Tuesday, June 16, 2009

Ego Over Matter: The Games We Play To Get Motivated

As I’ve said in previous posts, the mind sometimes needs to have a break in its routine, or something to tweak or distract it, so that our long term goals can be met and managed. While the drastic may be effective in the short term, it’s rarely effective in the long run. Humans are creatures that like comfortable habits, and if we are too strict in certain areas for a targeted amount of time, it can be really difficult to stay motivated and hold the line.

Weight does not come on all at one, though I do think that, if you have been heavy before, and you lose weight, it’s much easier to drift back to that point again. This may be a weird analogy, but I look at the human body the same way I do a thick latex balloon. When the balloon is fresh, it can take effort to blow into the balloon and expand it. Let the air out and then attempt to fill it with air again, it takes a lot less pressure from your breath to fill the balloon again. This analogy is similar to how the human body reacts when a person slows down their activity or when a person increases caloric intake, even if just a little bit on either end (and of course more pronounced if both sides of the equations are modified in the same direction).

Identifying why and where these strange little tweaks of life take place can be very telling. One of the biggest where I work is the copious amounts of snack food that are available. As a Q.A> Engineer, I tend to deal with work that can be interesting and exciting at times (and really, I do enjoy what I do for a living and strive to improve my effectiveness at it), but sometimes I have to deal with the tedious and monotonous (hey, it happens). The periods where I need to deal with the tedious and monotonous are my body’s biggest enemy; the reason is that I get restless, and then I get up and page, and then I need to walk around, which brings me ever closer to the break room and the potpourri of chips, nuts, crackers, chocolate, candy and any number of other things. By the end of the day, I can easily have added 1,000 more calories than I needed for that day, and have no way of accounting for it (well, no actually, it’s easy to account for it… it went from the cupboard to a bowl to my hand to my mouth… tada!!!). What I mean is that those are mindless calories, often consumed with no purpose other than “it was there”.

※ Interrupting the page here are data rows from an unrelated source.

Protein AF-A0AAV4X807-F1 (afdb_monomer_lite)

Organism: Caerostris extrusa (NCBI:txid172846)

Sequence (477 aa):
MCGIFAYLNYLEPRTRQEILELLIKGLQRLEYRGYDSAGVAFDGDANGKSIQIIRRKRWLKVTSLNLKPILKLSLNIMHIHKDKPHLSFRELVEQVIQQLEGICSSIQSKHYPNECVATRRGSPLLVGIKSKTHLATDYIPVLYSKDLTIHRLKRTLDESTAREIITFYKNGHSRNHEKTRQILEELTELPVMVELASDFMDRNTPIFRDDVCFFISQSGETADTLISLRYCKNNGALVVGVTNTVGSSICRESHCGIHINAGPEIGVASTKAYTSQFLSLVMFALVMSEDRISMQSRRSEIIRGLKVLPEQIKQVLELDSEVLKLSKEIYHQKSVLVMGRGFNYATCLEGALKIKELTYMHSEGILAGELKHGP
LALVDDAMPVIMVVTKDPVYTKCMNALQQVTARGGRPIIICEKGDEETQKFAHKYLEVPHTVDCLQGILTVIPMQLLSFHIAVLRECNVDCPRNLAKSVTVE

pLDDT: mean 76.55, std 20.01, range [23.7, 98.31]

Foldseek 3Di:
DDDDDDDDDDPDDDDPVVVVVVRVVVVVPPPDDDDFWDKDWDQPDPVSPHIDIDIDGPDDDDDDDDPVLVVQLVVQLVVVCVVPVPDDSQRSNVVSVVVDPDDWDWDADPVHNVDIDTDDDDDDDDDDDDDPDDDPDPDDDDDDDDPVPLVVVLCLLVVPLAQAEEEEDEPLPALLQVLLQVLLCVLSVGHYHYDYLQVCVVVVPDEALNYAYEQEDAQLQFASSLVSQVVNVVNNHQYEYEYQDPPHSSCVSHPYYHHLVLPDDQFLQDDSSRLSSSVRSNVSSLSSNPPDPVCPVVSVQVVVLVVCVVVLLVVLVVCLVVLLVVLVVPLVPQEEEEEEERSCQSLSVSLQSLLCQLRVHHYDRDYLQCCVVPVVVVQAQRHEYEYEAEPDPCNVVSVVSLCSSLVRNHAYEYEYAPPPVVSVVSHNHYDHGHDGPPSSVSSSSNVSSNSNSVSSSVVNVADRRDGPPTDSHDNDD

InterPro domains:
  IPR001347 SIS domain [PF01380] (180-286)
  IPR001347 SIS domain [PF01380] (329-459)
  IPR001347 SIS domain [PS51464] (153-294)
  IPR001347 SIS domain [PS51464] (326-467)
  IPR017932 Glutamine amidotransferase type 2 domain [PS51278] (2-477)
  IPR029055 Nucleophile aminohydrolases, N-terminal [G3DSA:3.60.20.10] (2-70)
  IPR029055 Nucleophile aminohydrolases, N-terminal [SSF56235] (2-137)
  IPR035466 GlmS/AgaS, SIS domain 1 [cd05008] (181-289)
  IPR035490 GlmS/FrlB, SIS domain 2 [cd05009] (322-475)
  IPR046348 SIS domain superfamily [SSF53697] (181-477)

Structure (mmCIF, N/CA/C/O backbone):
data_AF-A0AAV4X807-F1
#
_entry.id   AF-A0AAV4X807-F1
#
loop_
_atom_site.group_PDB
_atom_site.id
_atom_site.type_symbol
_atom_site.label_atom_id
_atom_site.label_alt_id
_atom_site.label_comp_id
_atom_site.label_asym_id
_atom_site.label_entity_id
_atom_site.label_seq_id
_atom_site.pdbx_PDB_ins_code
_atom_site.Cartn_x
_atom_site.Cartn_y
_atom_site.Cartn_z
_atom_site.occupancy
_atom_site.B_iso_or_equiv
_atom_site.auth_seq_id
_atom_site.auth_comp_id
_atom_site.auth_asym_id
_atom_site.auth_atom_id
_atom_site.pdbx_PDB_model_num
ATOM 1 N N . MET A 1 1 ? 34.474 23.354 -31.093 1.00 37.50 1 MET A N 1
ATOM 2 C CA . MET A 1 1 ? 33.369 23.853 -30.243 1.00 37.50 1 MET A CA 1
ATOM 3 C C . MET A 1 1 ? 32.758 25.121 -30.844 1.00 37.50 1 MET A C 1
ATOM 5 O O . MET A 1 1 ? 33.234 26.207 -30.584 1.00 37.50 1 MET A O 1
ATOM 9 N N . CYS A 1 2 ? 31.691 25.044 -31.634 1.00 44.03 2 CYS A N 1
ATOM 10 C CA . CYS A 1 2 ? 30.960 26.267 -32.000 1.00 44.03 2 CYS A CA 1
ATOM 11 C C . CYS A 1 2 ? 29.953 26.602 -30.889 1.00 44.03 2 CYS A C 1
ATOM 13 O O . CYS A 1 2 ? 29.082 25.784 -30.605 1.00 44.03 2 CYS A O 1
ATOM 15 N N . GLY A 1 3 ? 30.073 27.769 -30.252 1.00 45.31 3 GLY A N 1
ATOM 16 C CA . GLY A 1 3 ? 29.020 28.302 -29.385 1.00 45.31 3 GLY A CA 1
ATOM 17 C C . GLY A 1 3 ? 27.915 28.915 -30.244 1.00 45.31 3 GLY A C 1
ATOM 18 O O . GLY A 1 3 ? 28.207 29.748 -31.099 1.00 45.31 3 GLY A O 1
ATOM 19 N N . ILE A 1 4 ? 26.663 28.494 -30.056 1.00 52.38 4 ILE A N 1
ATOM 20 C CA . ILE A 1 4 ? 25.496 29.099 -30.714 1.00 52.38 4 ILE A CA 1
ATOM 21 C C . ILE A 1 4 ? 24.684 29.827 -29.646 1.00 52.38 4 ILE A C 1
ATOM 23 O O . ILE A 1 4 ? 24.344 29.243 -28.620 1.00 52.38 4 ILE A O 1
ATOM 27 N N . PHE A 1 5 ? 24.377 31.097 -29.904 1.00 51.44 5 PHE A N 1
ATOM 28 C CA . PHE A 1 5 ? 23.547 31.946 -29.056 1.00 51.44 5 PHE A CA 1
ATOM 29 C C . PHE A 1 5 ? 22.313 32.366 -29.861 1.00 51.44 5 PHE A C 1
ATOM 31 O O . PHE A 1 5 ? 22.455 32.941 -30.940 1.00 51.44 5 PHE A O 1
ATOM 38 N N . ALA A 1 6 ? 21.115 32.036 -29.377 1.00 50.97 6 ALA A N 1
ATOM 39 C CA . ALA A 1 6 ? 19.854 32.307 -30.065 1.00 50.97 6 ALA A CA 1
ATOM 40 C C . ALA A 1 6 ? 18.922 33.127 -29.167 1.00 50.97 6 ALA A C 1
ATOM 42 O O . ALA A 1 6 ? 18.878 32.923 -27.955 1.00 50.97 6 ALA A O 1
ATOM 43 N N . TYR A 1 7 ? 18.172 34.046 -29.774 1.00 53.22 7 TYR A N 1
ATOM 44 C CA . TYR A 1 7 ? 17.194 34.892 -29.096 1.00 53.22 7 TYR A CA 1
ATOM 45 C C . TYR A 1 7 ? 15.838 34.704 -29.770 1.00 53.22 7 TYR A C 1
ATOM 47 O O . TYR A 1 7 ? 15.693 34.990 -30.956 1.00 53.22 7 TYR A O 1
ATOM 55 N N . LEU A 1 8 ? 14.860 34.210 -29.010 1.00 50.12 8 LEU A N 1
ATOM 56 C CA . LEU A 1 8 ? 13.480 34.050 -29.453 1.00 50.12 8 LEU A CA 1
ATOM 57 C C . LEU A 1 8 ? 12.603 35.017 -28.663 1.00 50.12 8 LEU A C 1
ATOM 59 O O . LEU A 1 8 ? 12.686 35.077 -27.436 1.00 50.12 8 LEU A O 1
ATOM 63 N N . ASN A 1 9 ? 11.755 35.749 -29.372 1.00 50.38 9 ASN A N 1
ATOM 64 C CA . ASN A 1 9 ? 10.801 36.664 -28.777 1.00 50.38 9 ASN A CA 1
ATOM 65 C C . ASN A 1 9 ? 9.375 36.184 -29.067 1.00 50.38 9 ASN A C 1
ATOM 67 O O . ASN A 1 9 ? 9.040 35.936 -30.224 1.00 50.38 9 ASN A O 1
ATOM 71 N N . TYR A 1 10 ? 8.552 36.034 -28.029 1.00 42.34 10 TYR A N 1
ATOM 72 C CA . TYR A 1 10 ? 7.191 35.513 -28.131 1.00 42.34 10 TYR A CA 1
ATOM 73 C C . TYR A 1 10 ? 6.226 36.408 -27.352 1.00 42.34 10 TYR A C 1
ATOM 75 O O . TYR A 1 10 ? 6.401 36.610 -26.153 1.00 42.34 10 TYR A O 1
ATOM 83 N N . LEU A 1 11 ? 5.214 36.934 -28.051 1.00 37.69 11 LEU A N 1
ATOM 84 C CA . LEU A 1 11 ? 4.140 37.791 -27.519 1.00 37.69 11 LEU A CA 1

SO how does one effectively blunt these feelings and deal around situations like this during the day? Well, it would be awesome if I could just dump all of the tedious and repetitive tasks I need to do and forget about them permanently, but that is not practical. What’s one to do while they are dealing with sysprep and making virtual machines, or walking through a programs logic paths over and over and over? My current strategy is based around copious amounts of herbal tea, water and sugarless gum… and I mean a *LOT* of sugarless gum (LOL!).Right now, each and every work morning I start with a simple, lower calorie breakfast, and then as soon as I get to work, I rotate and add the five or so chewing gum packs that I have sitting on my desk (for those who care, I’m a big fan of trident Twist flavors and as many packs of different flavored “5” gum that I can find. Add to that about a half gallon of water a day hat has been steeped with various herbal teas (Good Earth’s Spicy Sweet Tea is still my favorite… the lemongrass, ginger and cinnamon kick one’s butt along with the flavor of the roobios bush :) ). Repeat throughout the day, sticking to a low calorie meal around the middle of the day, and then coming home to dinner at 6:00 PM… and then no more after that, if feasible.

So how is this working for me? So far, pretty well. I must confess that I’m not dropping like 10 pounds a week, but then I do not expect to, nor do I really want to. Having learned from rapid weight losses in the past, the “natural man” likes his creature comforts, and when the goal is set, and the desire to train and diet give way, the “natural man” and his desire to be comfortable at all costs roars back into life. My change isn’t meant to be radical, merely to bring awareness to something I’m currently doing all the time… chewing gum until the flavor runs out and the stacking another flavor in. Same goes with the herbal tea; I’m rotating as many flavors during the day as I can. While it doesn’t stop me from eating (and frankly, I don’t want it to *stop* me from eating), it blunts the desire to get up and graze during those inevitable periods of “brain tired, must get munchies to keep going”. Now when I hit that point, I make it a point to take a walk *outside*, which has proven to be all sorts of awesome and helpful (LOL!).

Thus my point for this missive is that, occasionally, a gimmick can break you out of complacent habit, and it can give you a shot in the arm to try another approach. With our show coming up in ten weeks, this is *exactly* the shot in the arm I need right now (LOL!).